One part of the entries below is wanted: the lines from the one containing "ATOM 169 O O" through the one containing "ATOM 208 C C". Write those out exactly and nothing else.

The input =
• • • • •
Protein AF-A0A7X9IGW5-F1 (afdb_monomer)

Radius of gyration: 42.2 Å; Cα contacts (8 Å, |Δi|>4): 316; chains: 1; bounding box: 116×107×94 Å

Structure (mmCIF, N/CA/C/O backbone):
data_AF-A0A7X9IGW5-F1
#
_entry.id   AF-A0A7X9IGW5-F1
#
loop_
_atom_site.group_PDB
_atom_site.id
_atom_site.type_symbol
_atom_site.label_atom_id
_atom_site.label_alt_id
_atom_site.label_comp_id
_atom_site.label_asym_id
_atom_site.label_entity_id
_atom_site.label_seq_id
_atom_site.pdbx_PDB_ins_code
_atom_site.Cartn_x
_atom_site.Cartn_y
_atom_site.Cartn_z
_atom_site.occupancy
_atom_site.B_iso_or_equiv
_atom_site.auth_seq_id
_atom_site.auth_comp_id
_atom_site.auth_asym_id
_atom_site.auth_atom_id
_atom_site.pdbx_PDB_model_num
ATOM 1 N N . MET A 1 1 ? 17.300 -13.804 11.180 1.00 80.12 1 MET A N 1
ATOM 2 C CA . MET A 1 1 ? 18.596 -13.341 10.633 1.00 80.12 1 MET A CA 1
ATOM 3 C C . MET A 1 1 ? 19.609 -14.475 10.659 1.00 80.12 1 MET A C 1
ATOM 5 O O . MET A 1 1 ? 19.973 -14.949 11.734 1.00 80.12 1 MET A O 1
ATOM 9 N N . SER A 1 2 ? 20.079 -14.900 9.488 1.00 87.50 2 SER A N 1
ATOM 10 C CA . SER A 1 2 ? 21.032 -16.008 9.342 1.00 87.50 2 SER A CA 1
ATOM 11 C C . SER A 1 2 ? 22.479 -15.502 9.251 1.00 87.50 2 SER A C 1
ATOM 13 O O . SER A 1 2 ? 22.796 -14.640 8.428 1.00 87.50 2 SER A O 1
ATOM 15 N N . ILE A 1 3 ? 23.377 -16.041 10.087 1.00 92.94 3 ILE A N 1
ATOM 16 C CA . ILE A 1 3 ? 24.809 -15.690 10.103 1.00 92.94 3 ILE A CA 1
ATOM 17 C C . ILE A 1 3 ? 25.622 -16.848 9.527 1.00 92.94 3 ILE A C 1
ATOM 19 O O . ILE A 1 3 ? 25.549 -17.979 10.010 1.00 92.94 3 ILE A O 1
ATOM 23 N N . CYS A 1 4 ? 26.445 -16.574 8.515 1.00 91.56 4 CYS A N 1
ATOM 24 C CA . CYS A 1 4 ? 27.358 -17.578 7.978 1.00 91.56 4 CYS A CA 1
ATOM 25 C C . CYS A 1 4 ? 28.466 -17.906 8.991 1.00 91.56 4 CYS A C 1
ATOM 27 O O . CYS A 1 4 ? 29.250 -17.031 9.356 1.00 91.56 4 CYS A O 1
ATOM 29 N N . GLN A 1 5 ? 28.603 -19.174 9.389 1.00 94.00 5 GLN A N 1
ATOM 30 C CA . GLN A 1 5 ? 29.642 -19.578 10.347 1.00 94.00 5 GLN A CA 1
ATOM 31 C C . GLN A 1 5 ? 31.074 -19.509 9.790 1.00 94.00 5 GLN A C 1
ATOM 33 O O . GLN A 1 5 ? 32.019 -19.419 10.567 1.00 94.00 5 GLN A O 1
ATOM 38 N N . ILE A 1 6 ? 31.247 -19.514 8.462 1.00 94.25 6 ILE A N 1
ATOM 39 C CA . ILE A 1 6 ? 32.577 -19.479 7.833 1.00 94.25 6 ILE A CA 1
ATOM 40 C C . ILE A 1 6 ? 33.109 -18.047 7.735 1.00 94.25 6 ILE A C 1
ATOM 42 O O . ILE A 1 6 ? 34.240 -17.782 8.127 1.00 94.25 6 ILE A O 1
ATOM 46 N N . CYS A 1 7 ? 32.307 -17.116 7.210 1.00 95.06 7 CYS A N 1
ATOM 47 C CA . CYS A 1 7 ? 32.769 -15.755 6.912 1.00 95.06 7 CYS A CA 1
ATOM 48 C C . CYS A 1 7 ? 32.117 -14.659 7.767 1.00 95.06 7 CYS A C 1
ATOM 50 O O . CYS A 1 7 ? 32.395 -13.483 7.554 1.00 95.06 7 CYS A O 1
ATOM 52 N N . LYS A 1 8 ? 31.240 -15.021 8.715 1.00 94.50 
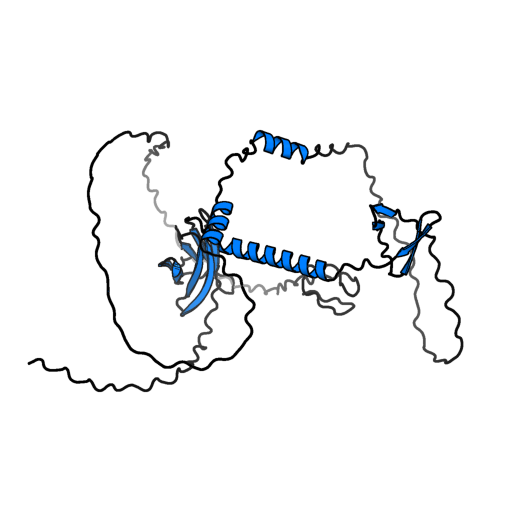8 LYS A N 1
ATOM 53 C CA . LYS A 1 8 ? 30.476 -14.100 9.579 1.00 94.50 8 LYS A CA 1
ATOM 54 C C . LYS A 1 8 ? 29.605 -13.069 8.846 1.00 94.50 8 LYS A C 1
ATOM 56 O O . LYS A 1 8 ? 29.155 -12.105 9.458 1.00 94.50 8 LYS A O 1
ATOM 61 N N . TYR A 1 9 ? 29.324 -13.279 7.561 1.00 93.81 9 TYR A N 1
ATOM 62 C CA . TYR A 1 9 ? 28.380 -12.460 6.802 1.00 93.81 9 TYR A CA 1
ATOM 63 C C . TYR A 1 9 ? 26.954 -12.624 7.353 1.00 93.81 9 TYR A C 1
ATOM 65 O O . TYR A 1 9 ? 26.495 -13.755 7.543 1.00 93.81 9 TYR A O 1
ATOM 73 N N . GLN A 1 10 ? 26.274 -11.502 7.598 1.00 93.00 10 GLN A N 1
ATOM 74 C CA . GLN A 1 10 ? 24.867 -11.443 7.999 1.00 93.00 10 GLN A CA 1
ATOM 75 C C . GLN A 1 10 ? 24.005 -11.261 6.750 1.00 93.00 10 GLN A C 1
ATOM 77 O O . GLN A 1 10 ? 24.134 -10.254 6.055 1.00 93.00 10 GLN A O 1
ATOM 82 N N . ALA A 1 11 ? 23.154 -12.244 6.450 1.00 88.44 11 ALA A N 1
ATOM 83 C CA . ALA A 1 11 ? 22.186 -12.106 5.371 1.00 88.44 11 ALA A CA 1
ATOM 84 C C . ALA A 1 11 ? 21.034 -11.186 5.829 1.00 88.44 11 ALA A C 1
ATOM 86 O O . ALA A 1 11 ? 20.528 -11.386 6.937 1.00 88.44 11 ALA A O 1
ATOM 87 N N . PRO A 1 12 ? 20.622 -10.195 5.014 1.00 89.19 12 PRO A N 1
ATOM 88 C CA . PRO A 1 12 ? 19.496 -9.322 5.346 1.00 89.19 12 PRO A CA 1
ATOM 89 C C . PRO A 1 12 ? 18.156 -10.074 5.368 1.00 89.19 12 PRO A C 1
ATOM 91 O O . PRO A 1 12 ? 17.272 -9.700 6.131 1.00 89.19 12 PRO A O 1
ATOM 94 N N . ASP A 1 13 ? 18.049 -11.171 4.610 1.00 85.94 13 ASP A N 1
ATOM 95 C CA . ASP A 1 13 ? 16.824 -11.953 4.448 1.00 85.94 13 ASP A CA 1
ATOM 96 C C . ASP A 1 13 ? 17.027 -13.413 4.888 1.00 85.94 13 ASP A C 1
ATOM 98 O O . ASP A 1 13 ? 18.026 -14.053 4.546 1.00 85.94 13 ASP A O 1
ATOM 102 N N . ASP A 1 14 ? 16.054 -13.971 5.614 1.00 84.06 14 ASP A N 1
ATOM 103 C CA . ASP A 1 14 ? 16.091 -15.354 6.123 1.00 84.06 14 ASP A CA 1
ATOM 104 C C . ASP A 1 14 ? 15.793 -16.428 5.057 1.00 84.06 14 ASP A C 1
ATOM 106 O O . ASP A 1 14 ? 15.852 -17.623 5.340 1.00 84.06 14 ASP A O 1
ATOM 110 N N . SER A 1 15 ? 15.520 -16.026 3.813 1.00 89.56 15 SER A N 1
ATOM 111 C CA . SER A 1 15 ? 15.254 -16.934 2.690 1.00 89.56 15 SER A CA 1
ATOM 112 C C . SER A 1 15 ? 16.511 -17.416 1.952 1.00 89.56 15 SER A C 1
ATOM 114 O O . SER A 1 15 ? 16.413 -18.268 1.067 1.00 89.56 15 SER A O 1
ATOM 116 N N . ALA A 1 16 ? 17.697 -16.889 2.270 1.00 89.25 16 ALA A N 1
ATOM 117 C CA . ALA A 1 16 ? 18.934 -17.285 1.603 1.00 89.25 16 ALA A CA 1
ATOM 118 C C . ALA A 1 16 ? 19.404 -18.674 2.076 1.00 89.25 16 ALA A C 1
ATOM 120 O O . ALA A 1 16 ? 19.785 -18.859 3.228 1.00 89.25 16 ALA A O 1
ATOM 121 N N . THR A 1 17 ? 19.443 -19.657 1.171 1.00 93.38 17 THR A N 1
ATOM 122 C CA . THR A 1 17 ? 19.935 -21.019 1.462 1.00 93.38 17 THR A CA 1
ATOM 123 C C . THR A 1 17 ? 21.460 -21.149 1.403 1.00 93.38 17 THR A C 1
ATOM 125 O O . THR A 1 17 ? 22.019 -22.096 1.959 1.00 93.38 17 THR A O 1
ATOM 128 N N . SER A 1 18 ? 22.162 -20.200 0.776 1.00 95.00 18 SER A N 1
ATOM 129 C CA . SER A 1 18 ? 23.624 -20.201 0.632 1.00 95.00 18 SER A CA 1
ATOM 130 C C . SER A 1 18 ? 24.224 -18.811 0.836 1.00 95.00 18 SER A C 1
ATOM 132 O O . SER A 1 18 ? 23.659 -17.813 0.394 1.00 95.00 18 SER A O 1
ATOM 134 N N . CYS A 1 19 ? 25.400 -18.740 1.462 1.00 93.94 19 CYS A N 1
ATOM 135 C CA . CYS A 1 19 ? 26.114 -17.490 1.689 1.00 93.94 19 CYS A CA 1
ATOM 136 C C . CYS A 1 19 ? 26.674 -16.920 0.370 1.00 93.94 19 CYS A C 1
ATOM 138 O O . CYS A 1 19 ? 27.444 -17.614 -0.295 1.00 93.94 19 CYS A O 1
ATOM 140 N N . PRO A 1 20 ? 26.394 -15.651 0.018 1.00 92.69 20 PRO A N 1
ATOM 141 C CA . PRO A 1 20 ? 26.877 -15.052 -1.230 1.00 92.69 20 PRO A CA 1
ATOM 142 C C . PRO A 1 20 ? 28.399 -14.857 -1.264 1.00 92.69 20 PRO A C 1
ATOM 144 O O . PRO A 1 20 ? 28.979 -14.774 -2.339 1.00 92.69 20 PRO A O 1
ATOM 147 N N . ASN A 1 21 ? 29.054 -14.792 -0.101 1.00 94.69 21 ASN A N 1
ATOM 148 C CA . ASN A 1 21 ? 30.489 -14.526 -0.026 1.00 94.69 21 ASN A CA 1
ATOM 149 C C . ASN A 1 21 ? 31.348 -15.799 -0.134 1.00 94.69 21 ASN A C 1
ATOM 151 O O . ASN A 1 21 ? 32.443 -15.761 -0.681 1.00 94.69 21 ASN A O 1
ATOM 155 N N . CYS A 1 22 ? 30.876 -16.936 0.392 1.00 94.88 22 CYS A N 1
ATOM 156 C CA . CYS A 1 22 ? 31.670 -18.173 0.433 1.00 94.88 22 CYS A CA 1
ATOM 157 C C . CYS A 1 22 ? 30.956 -19.429 -0.088 1.00 94.88 22 CYS A C 1
ATOM 159 O O . CYS A 1 22 ? 31.553 -20.501 -0.088 1.00 94.88 22 CYS A O 1
ATOM 161 N N . GLY A 1 23 ? 29.686 -19.338 -0.495 1.00 93.38 23 GLY A N 1
ATOM 162 C CA . GLY A 1 23 ? 28.910 -20.462 -1.032 1.00 93.38 23 GLY A CA 1
ATOM 163 C C . GLY A 1 23 ? 28.461 -21.508 -0.003 1.00 93.38 23 GLY A C 1
ATOM 164 O O . GLY A 1 23 ? 27.795 -22.472 -0.369 1.00 93.38 23 GLY A O 1
ATOM 165 N N . ALA A 1 24 ? 28.791 -21.342 1.281 1.00 94.94 24 ALA A N 1
ATOM 166 C CA . ALA A 1 24 ? 28.387 -22.284 2.322 1.00 94.94 24 ALA A CA 1
ATOM 167 C C . ALA A 1 24 ? 26.875 -22.239 2.582 1.00 94.94 24 ALA A C 1
ATOM 169 O O . ALA A 1 24 ? 26.281 -21.159 2.602 1.00 94.94 24 ALA A O 1
ATOM 170 N N . ALA A 1 25 ? 26.266 -23.401 2.831 1.00 92.75 25 ALA A N 1
ATOM 171 C CA . ALA A 1 25 ? 24.853 -23.499 3.182 1.00 92.75 25 ALA A CA 1
ATOM 172 C C . ALA A 1 25 ? 24.564 -22.766 4.506 1.00 92.75 25 ALA A C 1
ATOM 174 O O . ALA A 1 25 ? 25.265 -22.966 5.503 1.00 92.75 25 ALA A O 1
ATOM 175 N N . LEU A 1 26 ? 23.538 -21.914 4.515 1.00 91.00 26 LEU A N 1
ATOM 176 C CA . LEU A 1 26 ? 23.057 -21.250 5.724 1.00 91.00 26 LEU A CA 1
ATOM 177 C C . LEU A 1 26 ? 22.099 -22.211 6.435 1.00 91.00 26 LEU A C 1
ATOM 179 O O . LEU A 1 26 ? 21.085 -22.620 5.874 1.00 91.00 26 LEU A O 1
ATOM 183 N N . LYS A 1 27 ? 22.450 -22.634 7.654 1.00 84.38 27 LYS A N 1
ATOM 184 C CA . LYS A 1 27 ? 21.580 -23.488 8.467 1.00 84.38 27 LYS A CA 1
ATOM 185 C C . LYS A 1 27 ? 20.493 -22.587 9.065 1.00 84.38 27 LYS A C 1
ATOM 187 O O . LYS A 1 27 ? 20.867 -21.655 9.776 1.00 84.38 27 LYS A O 1
ATOM 192 N N . PRO A 1 28 ? 19.197 -22.816 8.787 1.00 75.88 28 PRO A N 1
ATOM 193 C CA . PRO A 1 28 ? 18.143 -22.013 9.386 1.00 75.88 28 PRO A CA 1
ATOM 194 C C . PRO A 1 28 ? 18.220 -22.193 10.900 1.00 75.88 28 PRO A C 1
ATOM 196 O O . PRO A 1 28 ? 18.137 -23.318 11.402 1.00 75.88 28 PRO A O 1
ATOM 199 N N . THR A 1 29 ? 18.430 -21.096 11.623 1.00 71.31 29 THR A N 1
ATOM 200 C CA . THR A 1 29 ? 18.277 -21.064 13.074 1.00 71.31 29 THR A CA 1
ATOM 201 C C . THR A 1 29 ? 16.785 -21.211 13.333 1.00 71.31 29 THR A C 1
ATOM 203 O O . THR A 1 29 ? 16.044 -20.232 13.344 1.00 71.31 29 THR A O 1
ATOM 206 N N . ARG A 1 30 ? 16.310 -22.456 13.418 1.00 64.50 30 ARG A N 1
ATOM 207 C CA . ARG A 1 30 ? 14.971 -22.725 13.931 1.00 64.50 30 ARG A CA 1
ATOM 208 C C . ARG A 1 30 ? 14.975 -22.171 15.360 1.00 64.50 30 ARG A C 1
ATOM 210 O O . ARG A 1 30 ? 15.894 -22.542 16.091 1.00 64.50 30 ARG A O 1
ATOM 217 N N . PRO A 1 31 ? 14.069 -21.249 15.727 1.00 64.31 31 PRO A N 1
ATOM 218 C CA . PRO A 1 31 ? 13.931 -20.863 17.122 1.00 64.31 31 PRO A CA 1
ATOM 219 C C . PRO A 1 31 ? 13.702 -22.162 17.891 1.00 64.31 31 PRO A C 1
ATOM 221 O O . PRO A 1 31 ? 12.793 -22.923 17.559 1.00 64.31 31 PRO A O 1
ATOM 224 N N . GLU A 1 32 ? 14.632 -22.495 18.781 1.00 62.56 32 GLU A N 1
ATOM 225 C CA . GLU A 1 32 ? 14.419 -23.590 19.710 1.00 62.56 32 GLU A CA 1
ATOM 226 C C . GLU A 1 32 ? 13.266 -23.126 20.595 1.00 62.56 32 GLU A C 1
ATOM 228 O O . GLU A 1 32 ? 13.353 -22.093 21.256 1.00 62.56 32 GLU A O 1
ATOM 233 N N . ASP A 1 33 ? 12.136 -23.819 20.471 1.00 50.41 33 ASP A N 1
ATOM 234 C CA . ASP A 1 33 ? 11.022 -23.703 21.392 1.00 50.41 33 ASP A CA 1
ATOM 235 C C . ASP A 1 33 ? 11.562 -24.126 22.766 1.00 50.41 33 ASP A C 1
ATOM 237 O O . ASP A 1 33 ? 11.669 -25.318 23.065 1.00 50.41 33 ASP A O 1
ATOM 241 N N . ASP A 1 34 ? 11.974 -23.149 23.574 1.00 48.41 34 ASP A N 1
ATOM 242 C CA . ASP A 1 34 ? 12.215 -23.314 25.003 1.00 48.41 34 ASP A CA 1
ATOM 243 C C . ASP A 1 34 ? 10.861 -23.621 25.678 1.00 48.41 34 ASP A C 1
ATOM 245 O O . ASP A 1 34 ? 10.243 -22.775 26.325 1.00 48.41 34 ASP A O 1
ATOM 249 N N . GLU A 1 35 ? 10.359 -24.849 25.500 1.00 48.56 35 GLU A N 1
ATOM 250 C CA . GLU A 1 35 ? 9.388 -25.454 26.412 1.00 48.56 35 GLU A CA 1
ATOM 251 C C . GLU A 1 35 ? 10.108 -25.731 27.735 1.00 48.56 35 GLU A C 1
• • • • •
Response =
ATOM 169 O O . ALA A 1 24 ? 26.281 -21.159 2.602 1.00 94.94 24 ALA A O 1
ATOM 170 N N . ALA A 1 25 ? 26.266 -23.401 2.831 1.00 92.75 25 ALA A N 1
ATOM 171 C CA . ALA A 1 25 ? 24.853 -23.499 3.182 1.00 92.75 25 ALA A CA 1
ATOM 172 C C . ALA A 1 25 ? 24.564 -22.766 4.506 1.00 92.75 25 ALA A C 1
ATOM 174 O O . ALA A 1 25 ? 25.265 -22.966 5.503 1.00 92.75 25 ALA A O 1
ATOM 175 N N . LEU A 1 26 ? 23.538 -21.914 4.515 1.00 91.00 26 LEU A N 1
ATOM 176 C CA . LEU A 1 26 ? 23.057 -21.250 5.724 1.00 91.00 26 LEU A CA 1
ATOM 177 C C . LEU A 1 26 ? 22.099 -22.211 6.435 1.00 91.00 26 LEU A C 1
ATOM 179 O O . LEU A 1 26 ? 21.085 -22.620 5.874 1.00 91.00 26 LEU A O 1
ATOM 183 N N . LYS A 1 27 ? 22.450 -22.634 7.654 1.00 84.38 27 LYS A N 1
ATOM 184 C CA . LYS A 1 27 ? 21.580 -23.488 8.467 1.00 84.38 27 LYS A CA 1
ATOM 185 C C . LYS A 1 27 ? 20.493 -22.587 9.065 1.00 84.38 27 LYS A C 1
ATOM 187 O O . LYS A 1 27 ? 20.867 -21.655 9.776 1.00 84.38 27 LYS A O 1
ATOM 192 N N . PRO A 1 28 ? 19.197 -22.816 8.787 1.00 75.88 28 PRO A N 1
ATOM 193 C CA . PRO A 1 28 ? 18.143 -22.013 9.386 1.00 75.88 28 PRO A CA 1
ATOM 194 C C . PRO A 1 28 ? 18.220 -22.193 10.900 1.00 75.88 28 PRO A C 1
ATOM 196 O O . PRO A 1 28 ? 18.137 -23.318 11.402 1.00 75.88 28 PRO A O 1
ATOM 199 N N . THR A 1 29 ? 18.430 -21.096 11.623 1.00 71.31 29 THR A N 1
ATOM 200 C CA . THR A 1 29 ? 18.277 -21.064 13.074 1.00 71.31 29 THR A CA 1
ATOM 201 C C . THR A 1 29 ? 16.785 -21.211 13.333 1.00 71.31 29 THR A C 1
ATOM 203 O O . THR A 1 29 ? 16.044 -20.232 13.344 1.00 71.31 29 THR A O 1
ATOM 206 N N . ARG A 1 30 ? 16.310 -22.456 13.418 1.00 64.50 30 ARG A N 1
ATOM 207 C CA . ARG A 1 30 ? 14.971 -22.725 13.931 1.00 64.50 30 ARG A CA 1
ATOM 208 C C . ARG A 1 30 ? 14.975 -22.171 15.360 1.00 64.50 30 ARG A C 1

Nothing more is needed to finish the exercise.